Search & Retrieval

What is RAG (Retrieval-Augmented Generation)?

Retrieval-Augmented Generation (RAG) is an AI architecture that combines a retrieval system with a large language model (LLM). Instead of relying solely on the LLM’s training data, RAG first retrieves relevant documents from a knowledge base and passes them as context to the LLM, producing answers that are grounded in up-to-date, domain-specific information.

Why does RAG matter?

LLMs have two fundamental limitations when used alone:

Knowledge cutoff: they only know what was in their training data
Hallucination: they generate plausible-sounding but incorrect information when they don’t know the answer

RAG addresses both. By retrieving real documents at query time and passing them to the LLM, you ground the model’s output in your actual knowledge base. The model is no longer guessing; it’s summarising information you’ve given it.

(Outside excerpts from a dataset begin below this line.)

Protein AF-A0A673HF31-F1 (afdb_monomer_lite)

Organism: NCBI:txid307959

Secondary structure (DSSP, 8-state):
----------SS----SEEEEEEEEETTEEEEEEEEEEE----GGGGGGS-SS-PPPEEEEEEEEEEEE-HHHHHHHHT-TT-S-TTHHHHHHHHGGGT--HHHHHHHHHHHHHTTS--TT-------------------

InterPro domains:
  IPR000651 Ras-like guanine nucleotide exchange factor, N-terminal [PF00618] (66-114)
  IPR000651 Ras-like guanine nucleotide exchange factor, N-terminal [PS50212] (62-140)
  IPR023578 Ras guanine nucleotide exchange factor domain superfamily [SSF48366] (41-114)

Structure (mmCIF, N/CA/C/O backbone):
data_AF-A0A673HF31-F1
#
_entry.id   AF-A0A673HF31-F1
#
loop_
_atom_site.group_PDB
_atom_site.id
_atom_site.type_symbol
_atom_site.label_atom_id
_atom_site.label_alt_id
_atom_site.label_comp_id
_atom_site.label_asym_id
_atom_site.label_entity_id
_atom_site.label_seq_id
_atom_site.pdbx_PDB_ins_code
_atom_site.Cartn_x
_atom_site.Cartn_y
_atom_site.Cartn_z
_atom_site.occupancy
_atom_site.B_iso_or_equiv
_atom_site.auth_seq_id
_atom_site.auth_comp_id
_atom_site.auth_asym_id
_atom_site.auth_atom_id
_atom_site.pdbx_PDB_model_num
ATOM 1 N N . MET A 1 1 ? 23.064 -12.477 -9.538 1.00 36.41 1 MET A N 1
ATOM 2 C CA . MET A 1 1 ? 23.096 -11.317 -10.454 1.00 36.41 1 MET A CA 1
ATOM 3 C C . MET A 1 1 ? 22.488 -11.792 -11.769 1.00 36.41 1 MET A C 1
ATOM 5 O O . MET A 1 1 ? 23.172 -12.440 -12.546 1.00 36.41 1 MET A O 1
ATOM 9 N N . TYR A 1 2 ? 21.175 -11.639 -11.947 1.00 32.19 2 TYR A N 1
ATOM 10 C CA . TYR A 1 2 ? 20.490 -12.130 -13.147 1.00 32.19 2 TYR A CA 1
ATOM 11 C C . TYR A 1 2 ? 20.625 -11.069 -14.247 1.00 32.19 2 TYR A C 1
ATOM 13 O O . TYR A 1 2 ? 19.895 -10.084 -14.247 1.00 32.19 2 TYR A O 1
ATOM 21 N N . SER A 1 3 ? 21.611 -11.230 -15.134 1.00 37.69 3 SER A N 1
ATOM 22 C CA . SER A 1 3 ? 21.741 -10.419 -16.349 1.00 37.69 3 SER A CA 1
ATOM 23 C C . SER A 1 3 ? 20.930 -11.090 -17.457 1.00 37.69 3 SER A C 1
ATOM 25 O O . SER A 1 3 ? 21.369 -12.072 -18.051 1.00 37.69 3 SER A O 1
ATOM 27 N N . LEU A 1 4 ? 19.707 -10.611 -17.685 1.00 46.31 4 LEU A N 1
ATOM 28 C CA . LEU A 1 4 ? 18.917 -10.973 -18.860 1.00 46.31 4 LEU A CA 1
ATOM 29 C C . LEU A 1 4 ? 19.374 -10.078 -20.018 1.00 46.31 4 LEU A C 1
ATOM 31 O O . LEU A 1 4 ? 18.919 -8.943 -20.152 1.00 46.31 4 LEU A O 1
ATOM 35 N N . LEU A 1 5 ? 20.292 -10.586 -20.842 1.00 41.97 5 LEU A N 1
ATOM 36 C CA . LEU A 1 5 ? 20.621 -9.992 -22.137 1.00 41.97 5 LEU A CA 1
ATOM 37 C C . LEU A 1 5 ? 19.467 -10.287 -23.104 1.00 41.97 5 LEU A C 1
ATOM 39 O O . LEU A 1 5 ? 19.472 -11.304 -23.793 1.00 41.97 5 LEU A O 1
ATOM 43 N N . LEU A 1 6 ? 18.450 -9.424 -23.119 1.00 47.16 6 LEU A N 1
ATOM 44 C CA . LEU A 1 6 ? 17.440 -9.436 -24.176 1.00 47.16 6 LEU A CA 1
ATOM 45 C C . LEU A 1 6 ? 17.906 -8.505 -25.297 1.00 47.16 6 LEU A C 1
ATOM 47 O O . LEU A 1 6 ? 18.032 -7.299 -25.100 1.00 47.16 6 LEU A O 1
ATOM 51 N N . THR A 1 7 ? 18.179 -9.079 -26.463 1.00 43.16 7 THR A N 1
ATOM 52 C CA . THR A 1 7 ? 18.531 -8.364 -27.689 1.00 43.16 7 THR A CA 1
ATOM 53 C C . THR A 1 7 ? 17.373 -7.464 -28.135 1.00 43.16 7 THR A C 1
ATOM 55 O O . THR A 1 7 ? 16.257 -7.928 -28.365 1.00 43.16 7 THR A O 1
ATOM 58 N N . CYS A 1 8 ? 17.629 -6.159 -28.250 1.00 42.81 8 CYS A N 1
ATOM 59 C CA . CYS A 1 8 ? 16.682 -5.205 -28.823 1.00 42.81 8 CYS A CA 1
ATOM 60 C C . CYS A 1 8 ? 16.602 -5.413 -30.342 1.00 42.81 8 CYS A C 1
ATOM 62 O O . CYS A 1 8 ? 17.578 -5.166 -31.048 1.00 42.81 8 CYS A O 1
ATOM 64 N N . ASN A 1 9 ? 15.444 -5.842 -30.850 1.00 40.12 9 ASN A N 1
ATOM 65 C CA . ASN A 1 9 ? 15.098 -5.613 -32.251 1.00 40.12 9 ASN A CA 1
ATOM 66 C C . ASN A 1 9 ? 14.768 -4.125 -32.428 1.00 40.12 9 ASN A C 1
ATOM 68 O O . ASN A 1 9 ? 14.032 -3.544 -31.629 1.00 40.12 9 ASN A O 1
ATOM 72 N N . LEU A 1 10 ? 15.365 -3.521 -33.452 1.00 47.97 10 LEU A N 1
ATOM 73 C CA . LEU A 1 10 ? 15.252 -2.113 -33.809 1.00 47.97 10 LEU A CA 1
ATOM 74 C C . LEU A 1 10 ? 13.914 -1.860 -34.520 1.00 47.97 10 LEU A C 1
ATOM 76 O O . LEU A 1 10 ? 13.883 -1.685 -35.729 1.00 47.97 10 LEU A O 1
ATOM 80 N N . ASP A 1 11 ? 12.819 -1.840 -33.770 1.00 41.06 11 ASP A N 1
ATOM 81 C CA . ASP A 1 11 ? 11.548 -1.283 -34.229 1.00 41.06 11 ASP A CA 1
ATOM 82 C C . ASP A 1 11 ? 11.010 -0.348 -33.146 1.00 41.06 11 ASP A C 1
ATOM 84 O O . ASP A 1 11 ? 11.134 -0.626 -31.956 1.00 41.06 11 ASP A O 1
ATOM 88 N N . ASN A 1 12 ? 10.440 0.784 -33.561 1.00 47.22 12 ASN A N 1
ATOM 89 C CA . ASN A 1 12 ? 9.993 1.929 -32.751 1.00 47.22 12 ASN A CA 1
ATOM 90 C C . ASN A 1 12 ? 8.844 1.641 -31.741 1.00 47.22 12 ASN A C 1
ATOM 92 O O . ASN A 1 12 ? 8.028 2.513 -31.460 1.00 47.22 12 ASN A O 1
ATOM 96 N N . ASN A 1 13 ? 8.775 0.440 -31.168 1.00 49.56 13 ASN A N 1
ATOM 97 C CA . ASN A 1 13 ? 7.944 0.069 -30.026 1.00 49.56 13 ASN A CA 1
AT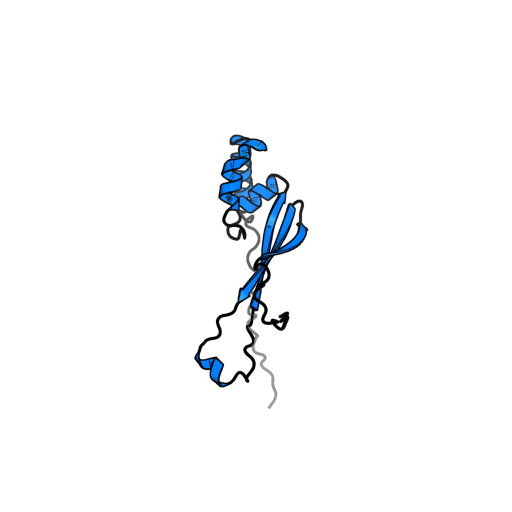OM 98 C C . ASN A 1 13 ? 8.857 -0.238 -28.833 1.00 49.56 13 ASN A C 1
ATOM 100 O O . ASN A 1 13 ? 9.136 -1.402 -28.539 1.00 49.56 13 ASN A O 1
ATOM 104 N N . LEU A 1 14 ? 9.350 0.796 -28.144 1.00 57.16 14 LEU A N 1
ATOM 105 C CA . LEU A 1 14 ? 9.977 0.570 -26.843 1.00 57.16 14 LEU A CA 1
ATOM 106 C C . LEU A 1 14 ? 8.887 -0.008 -25.915 1.00 57.16 14 LEU A C 1
ATOM 108 O O . LEU A 1 14 ? 7.855 0.646 -25.755 1.00 57.16 14 LEU A O 1
ATOM 112 N N . PRO A 1 15 ? 9.054 -1.218 -25.347 1.00 60.53 15 PRO A N 1
ATOM 113 C CA . PRO A 1 15 ? 8.096 -1.746 -24.381 1.00 60.53 15 PRO A CA 1
ATOM 114 C C . PRO A 1 15 ? 7.961 -0.756 -23.222 1.00 60.53 15 PRO A C 1
ATOM 116 O O . PRO A 1 15 ? 8.958 -0.133 -22.850 1.00 60.53 15 PRO A O 1
ATOM 119 N N . ASP A 1 16 ? 6.745 -0.620 -22.678 1.00 69.81 16 ASP A N 1
ATOM 120 C CA . ASP A 1 16 ? 6.481 0.220 -21.505 1.00 69.81 16 ASP A CA 1
ATOM 121 C C . ASP A 1 16 ? 7.596 -0.013 -20.469 1.00 69.81 16 ASP A C 1
ATOM 123 O O . ASP A 1 16 ? 7.861 -1.172 -20.110 1.00 69.81 16 ASP A O 1
ATOM 127 N N . PRO A 1 17 ? 8.327 1.040 -20.048 1.00 79.50 17 PRO A N 1
ATOM 128 C CA . PRO A 1 17 ? 9.400 0.889 -19.076 1.00 79.50 17 PRO A CA 1
ATOM 129 C C . PRO A 1 17 ? 8.893 0.291 -17.762 1.00 79.50 17 PRO A C 1
ATOM 131 O O . PRO A 1 17 ? 9.710 -0.217 -16.996 1.00 79.50 17 PRO A O 1
ATOM 134 N N . VAL A 1 18 ? 7.584 0.312 -17.502 1.00 84.06 18 VAL A N 1
ATOM 135 C CA . VAL A 1 18 ? 6.956 -0.309 -16.341 1.00 84.06 18 VAL A CA 1
ATOM 136 C C . VAL A 1 18 ? 6.114 -1.508 -16.775 1.00 84.06 18 VAL A C 1
ATOM 138 O O . VAL A 1 18 ? 5.155 -1.387 -17.526 1.00 84.06 18 VAL A O 1
ATOM 141 N N . GLN A 1 19 ? 6.444 -2.686 -16.250 1.00 88.31 19 GLN A N 1
ATOM 142 C CA . GLN A 1 19 ? 5.682 -3.913 -16.470 1.00 88.31 19 GLN A CA 1
ATOM 143 C C . GLN A 1 19 ? 5.032 -4.384 -15.167 1.00 88.31 19 GLN A C 1
ATOM 145 O O . GLN A 1 19 ? 5.722 -4.584 -14.167 1.00 88.31 19 GLN A O 1
ATOM 150 N N . GLU A 1 20 ? 3.721 -4.629 -15.177 1.00 88.88 20 GLU A N 1
ATOM 151 C CA . GLU A 1 20 ? 3.042 -5.322 -14.077 1.00 88.88 20 GLU A CA 1
ATOM 152 C C . GLU A 1 20 ? 3.526 -6.777 -13.999 1.00 88.88 20 GLU A C 1
ATOM 154 O O . GLU A 1 20 ? 3.470 -7.523 -14.979 1.00 88.88 20 GLU A O 1
ATOM 159 N N . TRP A 1 21 ? 4.050 -7.174 -12.839 1.00 86.31 21 TRP A N 1
ATOM 160 C CA . TRP A 1 21 ? 4.642 -8.499 -12.633 1.00 86.31 21 TRP A CA 1
ATOM 161 C C . TRP A 1 21 ? 3.720 -9.453 -11.874 1.00 86.31 21 TRP A C 1
ATOM 163 O O . TRP A 1 21 ? 3.813 -10.667 -12.043 1.00 86.31 21 TRP A O 1
ATOM 173 N N . GLY A 1 22 ? 2.828 -8.917 -11.039 1.00 90.19 22 GLY A N 1
ATOM 174 C CA . GLY A 1 22 ? 1.865 -9.699 -10.267 1.00 90.19 22 GLY A CA 1
ATOM 175 C C . GLY A 1 22 ? 1.667 -9.159 -8.855 1.00 90.19 22 GLY A C 1
ATOM 176 O O . GLY A 1 22 ? 1.961 -7.997 -8.576 1.00 90.19 22 GLY A O 1
ATOM 177 N N . GLU A 1 23 ? 1.171 -10.015 -7.964 1.00 92.19 23 GLU A N 1
ATOM 178 C CA . GLU A 1 23 ? 0.881 -9.681 -6.568 1.00 92.19 23 GLU A CA 1
ATOM 179 C C . GLU A 1 23 ? 1.664 -10.577 -5.602 1.00 92.19 23 GLU A C 1
ATOM 181 O O . GLU A 1 23 ? 1.887 -11.758 -5.866 1.00 92.19 23 GLU A O 1
ATOM 186 N N . GLU A 1 24 ? 2.058 -10.016 -4.461 1.00 90.44 24 GLU A N 1
ATOM 187 C CA . GLU A 1 24 ? 2.721 -10.725 -3.367 1.00 90.44 24 GLU A CA 1
ATOM 188 C C . GLU A 1 24 ? 1.951 -10.518 -2.068 1.00 90.44 24 GLU A C 1
ATOM 190 O O . GLU A 1 24 ? 1.711 -9.382 -1.656 1.00 90.44 24 GLU A O 1
ATOM 195 N N . VAL A 1 25 ? 1.591 -11.617 -1.406 1.00 91.50 25 VAL A N 1
ATOM 196 C CA . VAL A 1 25 ? 0.928 -11.593 -0.099 1.00 91.50 25 VAL A CA 1
ATOM 197 C C . VAL A 1 25 ? 1.960 -11.875 0.983 1.00 91.50 25 VAL A C 1
ATOM 199 O O . VAL A 1 25 ? 2.630 -12.905 0.954 1.00 91.50 25 VAL A O 1
ATOM 202 N N . GLU A 1 26 ? 2.085 -10.970 1.943 1.00 87.75 26 GLU A N 1
ATOM 203 C CA . GLU A 1 26 ? 3.005 -11.098 3.068 1.00 87.75 26 GLU A CA 1
ATOM 204 C C . GLU A 1 26 ? 2.345 -10.556 4.331 1.00 87.75 26 GLU A C 1
ATOM 206 O O . GLU A 1 26 ? 1.926 -9.402 4.356 1.00 87.75 26 GLU A O 1
ATOM 211 N N . ASP A 1 27 ? 2.272 -11.388 5.374 1.00 84.75 27 ASP A N 1
ATOM 212 C CA . ASP A 1 27 ? 1.891 -10.979 6.734 1.00 84.75 27 ASP A CA 1
ATOM 213 C C . ASP A 1 27 ? 0.617 -10.103 6.788 1.00 84.75 27 ASP A C 1
ATOM 215 O O . ASP A 1 27 ? 0.578 -9.006 7.343 1.00 84.75 27 ASP A O 1
ATOM 219 N N . GLY A 1 28 ? -0.437 -10.571 6.109 1.00 84.50 28 GLY A N 1
ATOM 220 C CA . GLY A 1 28 ? -1.736 -9.890 6.059 1.00 84.50 28 GLY A CA 1
ATOM 221 C C . GLY A 1 28 ? -1.798 -8.653 5.151 1.00 84.50 28 GLY A C 1
ATOM 222 O O . GLY A 1 28 ? -2.809 -7.947 5.162 1.00 84.50 28 GLY A O 1
ATOM 223 N N . ALA A 1 29 ? -0.759 -8.392 4.357 1.00 91.25 29 ALA A N 1
ATOM 224 C CA . ALA A 1 29 ? -0.723 -7.359 3.329 1.00 91.25 29 ALA A CA 1
ATOM 225 C C . ALA A 1 29 ? -0.573 -7.955 1.924 1.00 91.25 29 ALA A C 1
ATOM 227 O O . ALA A 1 29 ? 0.117 -8.948 1.714 1.00 91.25 29 ALA A O 1
ATOM 228 N N . ILE A 1 30 ? -1.212 -7.315 0.952 1.00 93.38 30 ILE A N 1
ATOM 229 C CA . ILE A 1 30 ? -1.135 -7.608 -0.476 1.00 93.38 30 ILE A CA 1
ATOM 230 C C . ILE A 1 30 ? -0.375 -6.464 -1.131 1.00 93.38 30 ILE A C 1
ATOM 232 O O . ILE A 1 30 ? -0.733 -5.294 -0.970 1.00 93.38 30 ILE A O 1
ATOM 236 N N . TYR A 1 31 ? 0.647 -6.806 -1.900 1.00 92.50 31 TYR A N 1
ATOM 237 C CA . TYR A 1 31 ? 1.491 -5.858 -2.603 1.00 92.50 31 TYR A CA 1
ATOM 238 C C . TYR A 1 31 ? 1.425 -6.101 -4.106 1.00 92.50 31 TYR A C 1
ATOM 240 O O . TYR A 1 31 ? 1.602 -7.227 -4.560 1.00 92.50 31 TYR A O 1
ATOM 248 N N . GLY A 1 32 ? 1.211 -5.041 -4.879 1.00 92.81 32 GLY A N 1
ATOM 249 C CA . GLY A 1 32 ? 1.399 -5.065 -6.324 1.00 92.81 32 GLY A CA 1
ATOM 250 C C . GLY A 1 32 ? 2.881 -4.939 -6.667 1.00 92.81 32 GLY A C 1
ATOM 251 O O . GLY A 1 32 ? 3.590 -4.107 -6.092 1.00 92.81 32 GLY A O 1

This makes RAG the standard architecture for enterprise AI applications: customer support bots, document Q&A, legal research tools, and internal knowledge assistants.

How does RAG work?

A RAG pipeline has three main stages:

1. Indexing (offline)

Split documents into chunks
Encode each chunk into a vector embedding using an embedding model
Store chunks and their vectors in a vector database

2. Retrieval (at query time)

Encode the user’s query into a vector
Search the vector database for the most relevant chunks
Optionally rerank the top-k results for higher precision

3. Generation

Pass the retrieved chunks + the user’s query to an LLM as context
The LLM generates an answer grounded in the retrieved documents

User query
    │
    ▼
[Embedding model] ──► query vector
    │
    ▼
[Vector DB] ──► top-k relevant chunks
    │
    ▼
[Optional: Reranker] ──► reordered chunks
    │
    ▼
[LLM] ──► grounded answer

How does SIE fit into a RAG pipeline?

SIE handles the inference-heavy steps: embedding and reranking. Both are computationally expensive at scale, and managed API pricing (per-token) becomes costly quickly.

from sie_sdk import SIEClient
from sie_sdk.types import Item

client = SIEClient("http://localhost:8080")

# Indexing: encode document chunks
chunk_results = client.encode(
    "BAAI/bge-m3",
    [Item(text=c) for c in document_chunks],
)
chunk_vectors = [r["dense"] for r in chunk_results]

# Retrieval: encode query
query_vector = client.encode("BAAI/bge-m3", Item(text=user_query), is_query=True)["dense"]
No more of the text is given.